Stored data:
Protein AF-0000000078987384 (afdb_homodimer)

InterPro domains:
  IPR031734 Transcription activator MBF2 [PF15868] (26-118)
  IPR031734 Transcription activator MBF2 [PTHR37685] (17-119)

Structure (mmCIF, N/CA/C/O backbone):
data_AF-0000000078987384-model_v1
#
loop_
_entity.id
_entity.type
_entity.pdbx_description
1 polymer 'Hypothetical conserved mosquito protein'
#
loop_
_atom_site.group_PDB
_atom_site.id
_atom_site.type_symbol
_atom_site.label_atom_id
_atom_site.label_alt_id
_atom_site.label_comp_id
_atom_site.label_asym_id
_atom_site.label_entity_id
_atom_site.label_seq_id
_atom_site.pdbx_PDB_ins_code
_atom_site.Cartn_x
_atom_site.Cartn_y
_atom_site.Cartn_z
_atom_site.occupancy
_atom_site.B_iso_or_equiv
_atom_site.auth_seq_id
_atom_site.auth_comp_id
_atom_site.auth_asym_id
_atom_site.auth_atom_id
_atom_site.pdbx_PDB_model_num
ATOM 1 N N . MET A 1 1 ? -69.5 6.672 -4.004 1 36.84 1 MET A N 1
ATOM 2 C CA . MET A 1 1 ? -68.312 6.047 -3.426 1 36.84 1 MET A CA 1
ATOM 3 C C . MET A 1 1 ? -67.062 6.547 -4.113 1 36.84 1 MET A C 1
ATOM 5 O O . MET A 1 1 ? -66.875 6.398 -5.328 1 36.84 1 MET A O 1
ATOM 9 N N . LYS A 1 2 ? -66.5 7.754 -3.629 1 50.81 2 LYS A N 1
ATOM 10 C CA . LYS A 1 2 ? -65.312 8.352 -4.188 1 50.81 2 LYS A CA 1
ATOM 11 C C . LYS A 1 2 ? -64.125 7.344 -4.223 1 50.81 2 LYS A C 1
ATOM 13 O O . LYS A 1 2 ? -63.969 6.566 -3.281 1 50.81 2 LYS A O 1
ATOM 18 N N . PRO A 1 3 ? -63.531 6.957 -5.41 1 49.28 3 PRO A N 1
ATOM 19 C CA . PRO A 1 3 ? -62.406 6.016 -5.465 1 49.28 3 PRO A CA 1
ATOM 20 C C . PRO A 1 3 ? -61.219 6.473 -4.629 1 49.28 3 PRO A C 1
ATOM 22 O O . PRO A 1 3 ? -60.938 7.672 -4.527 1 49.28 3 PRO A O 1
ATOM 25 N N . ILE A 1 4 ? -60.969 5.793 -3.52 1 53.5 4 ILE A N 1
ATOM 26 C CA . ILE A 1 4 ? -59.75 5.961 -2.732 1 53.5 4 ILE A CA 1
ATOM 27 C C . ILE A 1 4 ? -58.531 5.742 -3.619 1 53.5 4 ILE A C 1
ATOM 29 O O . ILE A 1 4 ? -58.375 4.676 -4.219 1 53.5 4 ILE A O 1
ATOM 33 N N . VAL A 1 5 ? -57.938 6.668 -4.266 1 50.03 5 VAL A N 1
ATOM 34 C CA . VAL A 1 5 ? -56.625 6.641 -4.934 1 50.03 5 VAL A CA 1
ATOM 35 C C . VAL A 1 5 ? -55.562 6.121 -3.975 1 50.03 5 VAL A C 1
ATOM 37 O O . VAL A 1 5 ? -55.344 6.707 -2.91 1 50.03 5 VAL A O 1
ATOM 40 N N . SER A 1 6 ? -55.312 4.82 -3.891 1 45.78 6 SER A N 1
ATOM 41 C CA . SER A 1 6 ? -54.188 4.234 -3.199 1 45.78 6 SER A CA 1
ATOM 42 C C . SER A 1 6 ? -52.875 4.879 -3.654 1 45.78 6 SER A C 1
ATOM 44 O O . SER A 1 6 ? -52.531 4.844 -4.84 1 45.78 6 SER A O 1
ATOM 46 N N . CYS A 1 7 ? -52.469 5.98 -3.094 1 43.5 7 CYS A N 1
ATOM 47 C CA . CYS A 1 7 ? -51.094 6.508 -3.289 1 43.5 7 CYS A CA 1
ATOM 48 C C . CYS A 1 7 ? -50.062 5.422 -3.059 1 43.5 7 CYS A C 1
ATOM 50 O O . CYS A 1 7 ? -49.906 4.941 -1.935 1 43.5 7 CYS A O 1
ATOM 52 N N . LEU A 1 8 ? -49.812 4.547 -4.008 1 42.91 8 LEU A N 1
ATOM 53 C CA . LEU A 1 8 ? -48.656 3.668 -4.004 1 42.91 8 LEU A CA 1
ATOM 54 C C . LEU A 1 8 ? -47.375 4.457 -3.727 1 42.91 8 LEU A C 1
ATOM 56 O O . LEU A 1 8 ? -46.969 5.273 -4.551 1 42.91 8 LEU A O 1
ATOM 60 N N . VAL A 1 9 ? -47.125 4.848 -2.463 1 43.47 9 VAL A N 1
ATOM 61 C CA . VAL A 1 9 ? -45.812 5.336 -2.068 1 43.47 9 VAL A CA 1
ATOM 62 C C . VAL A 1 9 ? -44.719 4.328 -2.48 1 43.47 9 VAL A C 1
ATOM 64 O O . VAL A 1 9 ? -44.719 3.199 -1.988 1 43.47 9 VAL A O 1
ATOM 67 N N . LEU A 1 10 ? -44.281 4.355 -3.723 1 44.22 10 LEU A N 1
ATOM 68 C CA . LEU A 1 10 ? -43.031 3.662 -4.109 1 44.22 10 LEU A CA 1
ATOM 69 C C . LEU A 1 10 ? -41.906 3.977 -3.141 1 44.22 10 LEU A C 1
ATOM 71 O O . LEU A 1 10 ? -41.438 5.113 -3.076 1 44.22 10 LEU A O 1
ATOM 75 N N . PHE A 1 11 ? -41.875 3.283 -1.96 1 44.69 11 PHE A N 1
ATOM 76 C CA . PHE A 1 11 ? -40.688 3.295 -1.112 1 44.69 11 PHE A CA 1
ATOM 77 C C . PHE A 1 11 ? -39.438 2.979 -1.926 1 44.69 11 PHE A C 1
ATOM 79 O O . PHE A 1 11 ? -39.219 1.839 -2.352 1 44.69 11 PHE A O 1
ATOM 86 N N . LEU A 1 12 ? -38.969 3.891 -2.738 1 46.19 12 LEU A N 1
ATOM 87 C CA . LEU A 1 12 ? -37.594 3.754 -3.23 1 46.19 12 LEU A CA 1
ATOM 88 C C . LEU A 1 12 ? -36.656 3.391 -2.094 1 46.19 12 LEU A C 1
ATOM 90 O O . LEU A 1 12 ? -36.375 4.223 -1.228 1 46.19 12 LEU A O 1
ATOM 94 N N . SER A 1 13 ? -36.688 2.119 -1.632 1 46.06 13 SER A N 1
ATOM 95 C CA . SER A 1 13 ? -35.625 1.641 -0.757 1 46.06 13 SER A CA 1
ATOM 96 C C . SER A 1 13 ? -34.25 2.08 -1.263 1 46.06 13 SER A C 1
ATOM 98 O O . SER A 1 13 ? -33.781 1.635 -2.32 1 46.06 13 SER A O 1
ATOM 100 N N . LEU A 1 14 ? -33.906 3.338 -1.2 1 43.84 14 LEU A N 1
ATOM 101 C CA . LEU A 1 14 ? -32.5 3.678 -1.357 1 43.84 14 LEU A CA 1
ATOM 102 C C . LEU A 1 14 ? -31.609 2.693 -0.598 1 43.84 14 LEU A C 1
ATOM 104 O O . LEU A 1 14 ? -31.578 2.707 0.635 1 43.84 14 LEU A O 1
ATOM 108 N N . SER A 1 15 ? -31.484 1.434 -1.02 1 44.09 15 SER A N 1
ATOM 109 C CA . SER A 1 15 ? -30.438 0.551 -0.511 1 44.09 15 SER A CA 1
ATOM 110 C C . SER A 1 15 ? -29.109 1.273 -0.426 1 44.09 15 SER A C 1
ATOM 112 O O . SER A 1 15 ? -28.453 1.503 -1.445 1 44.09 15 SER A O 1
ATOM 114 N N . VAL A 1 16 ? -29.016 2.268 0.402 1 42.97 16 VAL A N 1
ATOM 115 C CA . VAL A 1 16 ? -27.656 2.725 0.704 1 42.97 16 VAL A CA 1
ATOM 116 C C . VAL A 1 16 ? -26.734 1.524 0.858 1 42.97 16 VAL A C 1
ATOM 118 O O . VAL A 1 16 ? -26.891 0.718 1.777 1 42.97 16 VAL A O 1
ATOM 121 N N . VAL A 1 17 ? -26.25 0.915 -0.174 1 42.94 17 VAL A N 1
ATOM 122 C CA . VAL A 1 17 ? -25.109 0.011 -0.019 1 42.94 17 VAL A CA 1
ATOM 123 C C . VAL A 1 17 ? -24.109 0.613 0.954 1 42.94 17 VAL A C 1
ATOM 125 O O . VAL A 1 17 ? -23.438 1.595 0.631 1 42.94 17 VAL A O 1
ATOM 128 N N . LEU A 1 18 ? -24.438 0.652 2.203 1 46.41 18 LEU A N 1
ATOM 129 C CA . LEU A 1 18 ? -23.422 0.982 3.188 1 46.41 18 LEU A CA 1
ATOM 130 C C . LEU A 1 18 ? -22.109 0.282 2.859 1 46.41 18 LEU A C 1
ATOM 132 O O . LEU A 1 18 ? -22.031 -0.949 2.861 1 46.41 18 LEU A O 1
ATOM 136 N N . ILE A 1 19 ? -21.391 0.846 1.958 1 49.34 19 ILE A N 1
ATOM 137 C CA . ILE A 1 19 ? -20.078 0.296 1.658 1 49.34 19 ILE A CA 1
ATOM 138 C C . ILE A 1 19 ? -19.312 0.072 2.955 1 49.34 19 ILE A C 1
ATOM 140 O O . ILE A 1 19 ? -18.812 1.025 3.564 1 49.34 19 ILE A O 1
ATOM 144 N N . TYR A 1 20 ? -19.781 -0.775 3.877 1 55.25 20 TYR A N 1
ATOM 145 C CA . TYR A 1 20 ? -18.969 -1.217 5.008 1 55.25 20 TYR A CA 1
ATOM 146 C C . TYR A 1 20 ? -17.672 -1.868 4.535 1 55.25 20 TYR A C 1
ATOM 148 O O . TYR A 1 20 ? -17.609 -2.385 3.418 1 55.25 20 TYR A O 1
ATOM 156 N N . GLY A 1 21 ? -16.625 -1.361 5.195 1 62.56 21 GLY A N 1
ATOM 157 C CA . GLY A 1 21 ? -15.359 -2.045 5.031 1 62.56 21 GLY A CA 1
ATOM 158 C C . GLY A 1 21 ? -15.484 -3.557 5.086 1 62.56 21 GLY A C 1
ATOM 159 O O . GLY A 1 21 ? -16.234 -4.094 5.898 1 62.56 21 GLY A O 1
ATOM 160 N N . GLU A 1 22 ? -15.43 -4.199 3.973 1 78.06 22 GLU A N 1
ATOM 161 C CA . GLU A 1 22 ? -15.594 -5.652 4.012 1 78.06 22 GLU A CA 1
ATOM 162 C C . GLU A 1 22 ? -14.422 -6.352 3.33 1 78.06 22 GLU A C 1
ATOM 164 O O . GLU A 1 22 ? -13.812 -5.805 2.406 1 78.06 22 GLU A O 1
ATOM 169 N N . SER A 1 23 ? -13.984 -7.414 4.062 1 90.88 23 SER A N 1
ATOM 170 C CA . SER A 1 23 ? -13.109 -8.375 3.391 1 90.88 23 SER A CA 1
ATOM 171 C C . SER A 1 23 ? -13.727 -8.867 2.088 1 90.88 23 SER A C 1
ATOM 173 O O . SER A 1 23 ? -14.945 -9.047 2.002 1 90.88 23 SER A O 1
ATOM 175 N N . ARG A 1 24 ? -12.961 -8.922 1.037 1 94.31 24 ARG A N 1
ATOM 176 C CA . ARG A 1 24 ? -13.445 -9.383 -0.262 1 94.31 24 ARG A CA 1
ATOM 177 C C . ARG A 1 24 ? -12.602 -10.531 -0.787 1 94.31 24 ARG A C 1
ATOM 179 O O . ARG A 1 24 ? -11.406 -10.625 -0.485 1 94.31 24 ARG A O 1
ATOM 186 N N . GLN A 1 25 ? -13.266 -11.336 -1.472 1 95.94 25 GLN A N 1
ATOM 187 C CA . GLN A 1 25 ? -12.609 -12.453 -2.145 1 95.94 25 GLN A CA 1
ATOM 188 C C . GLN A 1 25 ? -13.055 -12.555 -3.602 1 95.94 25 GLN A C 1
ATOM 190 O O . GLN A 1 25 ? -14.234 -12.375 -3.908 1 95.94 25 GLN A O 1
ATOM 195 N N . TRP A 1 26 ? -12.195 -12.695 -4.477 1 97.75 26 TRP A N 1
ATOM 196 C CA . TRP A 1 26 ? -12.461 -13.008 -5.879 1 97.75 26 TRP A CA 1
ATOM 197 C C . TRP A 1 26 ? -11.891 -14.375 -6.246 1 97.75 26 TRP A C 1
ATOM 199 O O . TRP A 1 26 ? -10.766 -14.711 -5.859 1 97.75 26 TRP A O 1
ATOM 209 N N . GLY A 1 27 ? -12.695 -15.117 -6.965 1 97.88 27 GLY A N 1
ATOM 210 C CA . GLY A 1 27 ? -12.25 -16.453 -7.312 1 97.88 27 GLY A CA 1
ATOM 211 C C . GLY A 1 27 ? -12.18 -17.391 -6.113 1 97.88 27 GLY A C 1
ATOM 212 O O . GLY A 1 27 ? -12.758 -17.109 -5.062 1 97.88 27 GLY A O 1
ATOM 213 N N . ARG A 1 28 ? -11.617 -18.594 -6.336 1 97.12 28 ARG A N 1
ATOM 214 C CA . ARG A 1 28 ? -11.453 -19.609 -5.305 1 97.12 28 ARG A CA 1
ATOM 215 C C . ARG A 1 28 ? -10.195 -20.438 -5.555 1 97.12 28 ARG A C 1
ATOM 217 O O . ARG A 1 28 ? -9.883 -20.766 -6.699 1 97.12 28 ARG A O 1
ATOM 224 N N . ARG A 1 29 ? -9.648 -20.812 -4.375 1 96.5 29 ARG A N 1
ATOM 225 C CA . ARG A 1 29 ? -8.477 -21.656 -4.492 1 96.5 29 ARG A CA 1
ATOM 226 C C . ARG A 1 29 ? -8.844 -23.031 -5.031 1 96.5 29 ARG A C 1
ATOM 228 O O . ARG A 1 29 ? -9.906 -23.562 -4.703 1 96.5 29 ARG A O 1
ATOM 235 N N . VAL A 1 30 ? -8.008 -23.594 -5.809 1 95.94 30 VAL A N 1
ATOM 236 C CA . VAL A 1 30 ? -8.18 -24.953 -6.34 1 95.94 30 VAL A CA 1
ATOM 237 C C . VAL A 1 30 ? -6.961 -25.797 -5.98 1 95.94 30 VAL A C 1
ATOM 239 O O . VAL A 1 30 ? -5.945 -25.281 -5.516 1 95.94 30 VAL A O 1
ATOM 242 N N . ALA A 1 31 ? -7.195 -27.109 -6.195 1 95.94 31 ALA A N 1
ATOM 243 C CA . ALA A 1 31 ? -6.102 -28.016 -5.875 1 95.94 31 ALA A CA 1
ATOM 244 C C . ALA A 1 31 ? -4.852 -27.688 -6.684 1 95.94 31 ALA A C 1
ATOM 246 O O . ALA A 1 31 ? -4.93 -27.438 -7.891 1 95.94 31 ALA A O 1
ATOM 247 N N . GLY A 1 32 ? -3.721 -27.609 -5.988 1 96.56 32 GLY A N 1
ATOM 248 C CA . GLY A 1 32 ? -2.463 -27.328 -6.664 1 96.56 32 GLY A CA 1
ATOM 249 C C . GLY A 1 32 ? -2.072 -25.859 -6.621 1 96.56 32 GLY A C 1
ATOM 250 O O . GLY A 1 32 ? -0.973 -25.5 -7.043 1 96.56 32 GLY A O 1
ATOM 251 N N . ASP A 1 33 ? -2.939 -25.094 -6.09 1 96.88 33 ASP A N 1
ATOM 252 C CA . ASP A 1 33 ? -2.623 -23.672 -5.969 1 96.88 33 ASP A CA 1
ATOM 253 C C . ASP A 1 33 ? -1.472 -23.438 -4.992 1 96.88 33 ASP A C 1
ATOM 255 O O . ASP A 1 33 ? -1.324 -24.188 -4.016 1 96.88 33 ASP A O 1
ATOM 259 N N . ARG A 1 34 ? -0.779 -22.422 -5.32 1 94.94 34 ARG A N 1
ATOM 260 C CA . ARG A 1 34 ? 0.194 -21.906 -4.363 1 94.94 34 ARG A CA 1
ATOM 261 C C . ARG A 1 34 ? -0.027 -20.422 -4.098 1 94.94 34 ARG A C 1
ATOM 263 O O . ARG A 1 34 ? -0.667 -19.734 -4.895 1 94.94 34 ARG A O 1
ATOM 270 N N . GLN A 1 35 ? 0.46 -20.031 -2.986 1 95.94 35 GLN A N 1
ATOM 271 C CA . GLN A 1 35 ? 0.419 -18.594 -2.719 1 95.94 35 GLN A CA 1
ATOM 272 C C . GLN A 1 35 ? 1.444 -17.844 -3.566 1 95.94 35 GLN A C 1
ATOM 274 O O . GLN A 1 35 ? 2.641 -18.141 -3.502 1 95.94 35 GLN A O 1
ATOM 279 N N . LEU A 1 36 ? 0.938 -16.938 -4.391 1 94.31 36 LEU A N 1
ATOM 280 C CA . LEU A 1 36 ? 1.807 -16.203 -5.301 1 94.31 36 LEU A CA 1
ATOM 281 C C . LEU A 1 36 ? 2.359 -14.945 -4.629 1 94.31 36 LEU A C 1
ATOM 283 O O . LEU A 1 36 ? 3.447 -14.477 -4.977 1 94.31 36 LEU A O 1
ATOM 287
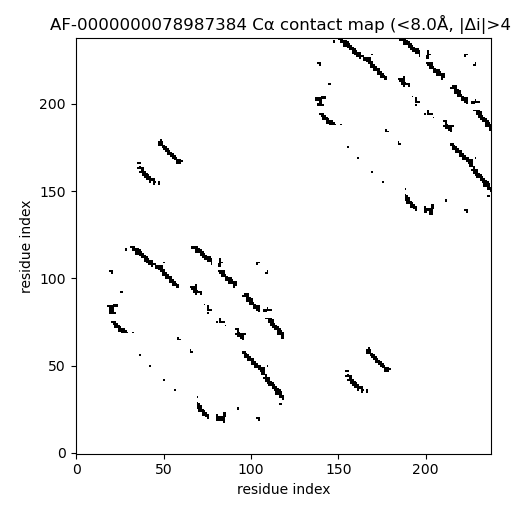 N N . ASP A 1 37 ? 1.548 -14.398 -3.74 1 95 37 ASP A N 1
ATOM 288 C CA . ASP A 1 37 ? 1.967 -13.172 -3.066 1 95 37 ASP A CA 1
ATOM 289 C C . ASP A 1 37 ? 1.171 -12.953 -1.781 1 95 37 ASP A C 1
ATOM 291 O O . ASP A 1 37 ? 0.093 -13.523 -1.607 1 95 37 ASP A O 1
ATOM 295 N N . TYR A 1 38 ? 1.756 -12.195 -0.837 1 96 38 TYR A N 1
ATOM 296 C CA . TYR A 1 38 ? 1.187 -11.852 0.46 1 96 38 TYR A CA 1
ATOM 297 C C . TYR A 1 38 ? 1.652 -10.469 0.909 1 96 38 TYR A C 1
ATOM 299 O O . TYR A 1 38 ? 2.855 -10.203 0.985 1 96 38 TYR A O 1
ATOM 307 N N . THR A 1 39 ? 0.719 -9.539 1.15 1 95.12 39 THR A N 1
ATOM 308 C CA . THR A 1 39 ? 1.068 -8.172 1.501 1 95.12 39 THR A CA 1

---

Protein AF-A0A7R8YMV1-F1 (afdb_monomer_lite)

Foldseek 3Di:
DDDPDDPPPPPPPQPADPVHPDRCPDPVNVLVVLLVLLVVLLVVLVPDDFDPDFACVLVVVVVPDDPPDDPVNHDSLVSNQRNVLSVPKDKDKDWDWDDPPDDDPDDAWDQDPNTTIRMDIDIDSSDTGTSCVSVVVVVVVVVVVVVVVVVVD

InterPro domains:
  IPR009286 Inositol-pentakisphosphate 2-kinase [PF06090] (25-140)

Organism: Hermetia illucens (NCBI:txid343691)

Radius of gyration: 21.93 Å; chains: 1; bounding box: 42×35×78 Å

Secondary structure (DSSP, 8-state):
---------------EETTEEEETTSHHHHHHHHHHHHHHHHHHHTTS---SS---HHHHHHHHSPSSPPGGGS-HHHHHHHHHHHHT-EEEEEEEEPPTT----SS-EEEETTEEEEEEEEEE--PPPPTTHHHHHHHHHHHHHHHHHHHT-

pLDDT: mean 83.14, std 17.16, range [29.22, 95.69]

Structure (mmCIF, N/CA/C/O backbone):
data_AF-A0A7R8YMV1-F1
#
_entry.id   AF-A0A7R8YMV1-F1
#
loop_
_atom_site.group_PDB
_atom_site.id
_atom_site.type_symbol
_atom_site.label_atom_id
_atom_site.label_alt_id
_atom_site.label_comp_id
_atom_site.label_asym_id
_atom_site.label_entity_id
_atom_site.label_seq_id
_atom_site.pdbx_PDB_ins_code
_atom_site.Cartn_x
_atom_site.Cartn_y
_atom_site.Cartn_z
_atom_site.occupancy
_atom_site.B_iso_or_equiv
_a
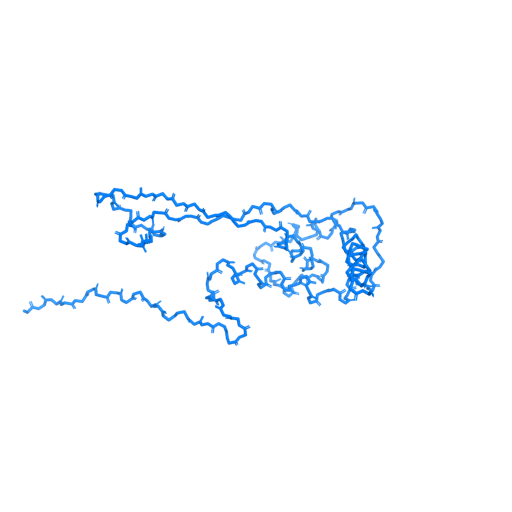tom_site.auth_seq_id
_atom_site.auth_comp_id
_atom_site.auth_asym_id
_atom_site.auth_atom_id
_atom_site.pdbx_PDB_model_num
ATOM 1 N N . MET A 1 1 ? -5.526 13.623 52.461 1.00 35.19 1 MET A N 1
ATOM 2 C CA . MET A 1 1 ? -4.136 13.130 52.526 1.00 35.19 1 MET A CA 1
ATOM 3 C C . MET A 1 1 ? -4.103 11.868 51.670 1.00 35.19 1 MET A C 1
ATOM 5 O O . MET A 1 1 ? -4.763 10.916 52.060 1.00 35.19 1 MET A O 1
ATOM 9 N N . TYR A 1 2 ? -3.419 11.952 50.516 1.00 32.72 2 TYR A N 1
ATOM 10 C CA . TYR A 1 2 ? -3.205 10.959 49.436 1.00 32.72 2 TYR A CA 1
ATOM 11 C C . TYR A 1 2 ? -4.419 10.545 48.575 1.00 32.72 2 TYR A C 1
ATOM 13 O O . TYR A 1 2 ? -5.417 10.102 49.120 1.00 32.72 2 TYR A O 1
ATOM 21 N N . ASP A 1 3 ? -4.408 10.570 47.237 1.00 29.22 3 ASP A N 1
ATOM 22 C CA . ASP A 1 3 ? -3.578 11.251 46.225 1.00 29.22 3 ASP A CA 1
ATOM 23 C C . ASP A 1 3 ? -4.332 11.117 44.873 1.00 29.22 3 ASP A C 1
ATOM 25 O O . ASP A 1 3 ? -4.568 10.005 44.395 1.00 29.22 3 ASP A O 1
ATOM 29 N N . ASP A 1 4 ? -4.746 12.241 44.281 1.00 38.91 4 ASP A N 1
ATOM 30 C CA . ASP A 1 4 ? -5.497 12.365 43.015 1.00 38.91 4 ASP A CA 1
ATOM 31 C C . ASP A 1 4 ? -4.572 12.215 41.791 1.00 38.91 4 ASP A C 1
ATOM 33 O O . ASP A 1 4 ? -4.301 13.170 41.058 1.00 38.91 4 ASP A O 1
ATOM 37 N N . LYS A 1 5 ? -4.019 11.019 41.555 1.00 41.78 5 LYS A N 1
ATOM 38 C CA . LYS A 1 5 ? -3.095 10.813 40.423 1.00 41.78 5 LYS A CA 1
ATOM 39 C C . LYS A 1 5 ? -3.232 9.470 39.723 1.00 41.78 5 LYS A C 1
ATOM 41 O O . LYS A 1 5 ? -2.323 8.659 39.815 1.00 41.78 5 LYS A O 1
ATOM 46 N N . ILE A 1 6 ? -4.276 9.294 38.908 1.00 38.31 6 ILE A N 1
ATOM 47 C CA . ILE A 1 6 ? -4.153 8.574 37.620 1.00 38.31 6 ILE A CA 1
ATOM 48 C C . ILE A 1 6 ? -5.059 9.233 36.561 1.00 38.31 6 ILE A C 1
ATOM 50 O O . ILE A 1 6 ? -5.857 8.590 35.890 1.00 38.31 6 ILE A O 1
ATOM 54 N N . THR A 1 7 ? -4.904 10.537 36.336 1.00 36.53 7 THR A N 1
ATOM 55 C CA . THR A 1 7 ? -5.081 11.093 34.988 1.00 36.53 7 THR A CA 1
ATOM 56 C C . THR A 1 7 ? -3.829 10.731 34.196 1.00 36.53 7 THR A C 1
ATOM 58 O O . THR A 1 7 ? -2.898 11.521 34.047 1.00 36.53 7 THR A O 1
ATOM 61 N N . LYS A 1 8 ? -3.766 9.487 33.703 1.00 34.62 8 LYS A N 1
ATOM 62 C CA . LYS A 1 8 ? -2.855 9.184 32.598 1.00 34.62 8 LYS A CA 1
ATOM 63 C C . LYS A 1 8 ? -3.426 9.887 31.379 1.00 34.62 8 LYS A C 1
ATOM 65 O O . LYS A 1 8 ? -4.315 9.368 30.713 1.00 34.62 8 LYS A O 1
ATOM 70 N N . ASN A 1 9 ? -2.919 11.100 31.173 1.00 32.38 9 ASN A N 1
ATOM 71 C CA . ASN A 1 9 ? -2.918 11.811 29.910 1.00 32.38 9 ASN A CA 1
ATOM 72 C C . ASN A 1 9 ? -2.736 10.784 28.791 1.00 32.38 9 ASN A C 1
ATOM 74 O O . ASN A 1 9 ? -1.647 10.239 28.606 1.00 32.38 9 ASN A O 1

» About this task
Among the records above, repeat exactly the line with "ATOM 71 C CA", the line with "ATOM 74 O O", and every line in between, and only those.

» Problem solution
ATOM 71 C CA . ASN A 1 9 ? -2.918 11.811 29.910 1.00 32.38 9 ASN A CA 1
ATOM 72 C C . ASN A 1 9 ? -2.736 10.784 28.791 1.00 32.38 9 ASN A C 1
ATOM 74 O O . ASN A 1 9 ? -1.647 10.239 28.606 1.00 32.38 9 ASN A O 1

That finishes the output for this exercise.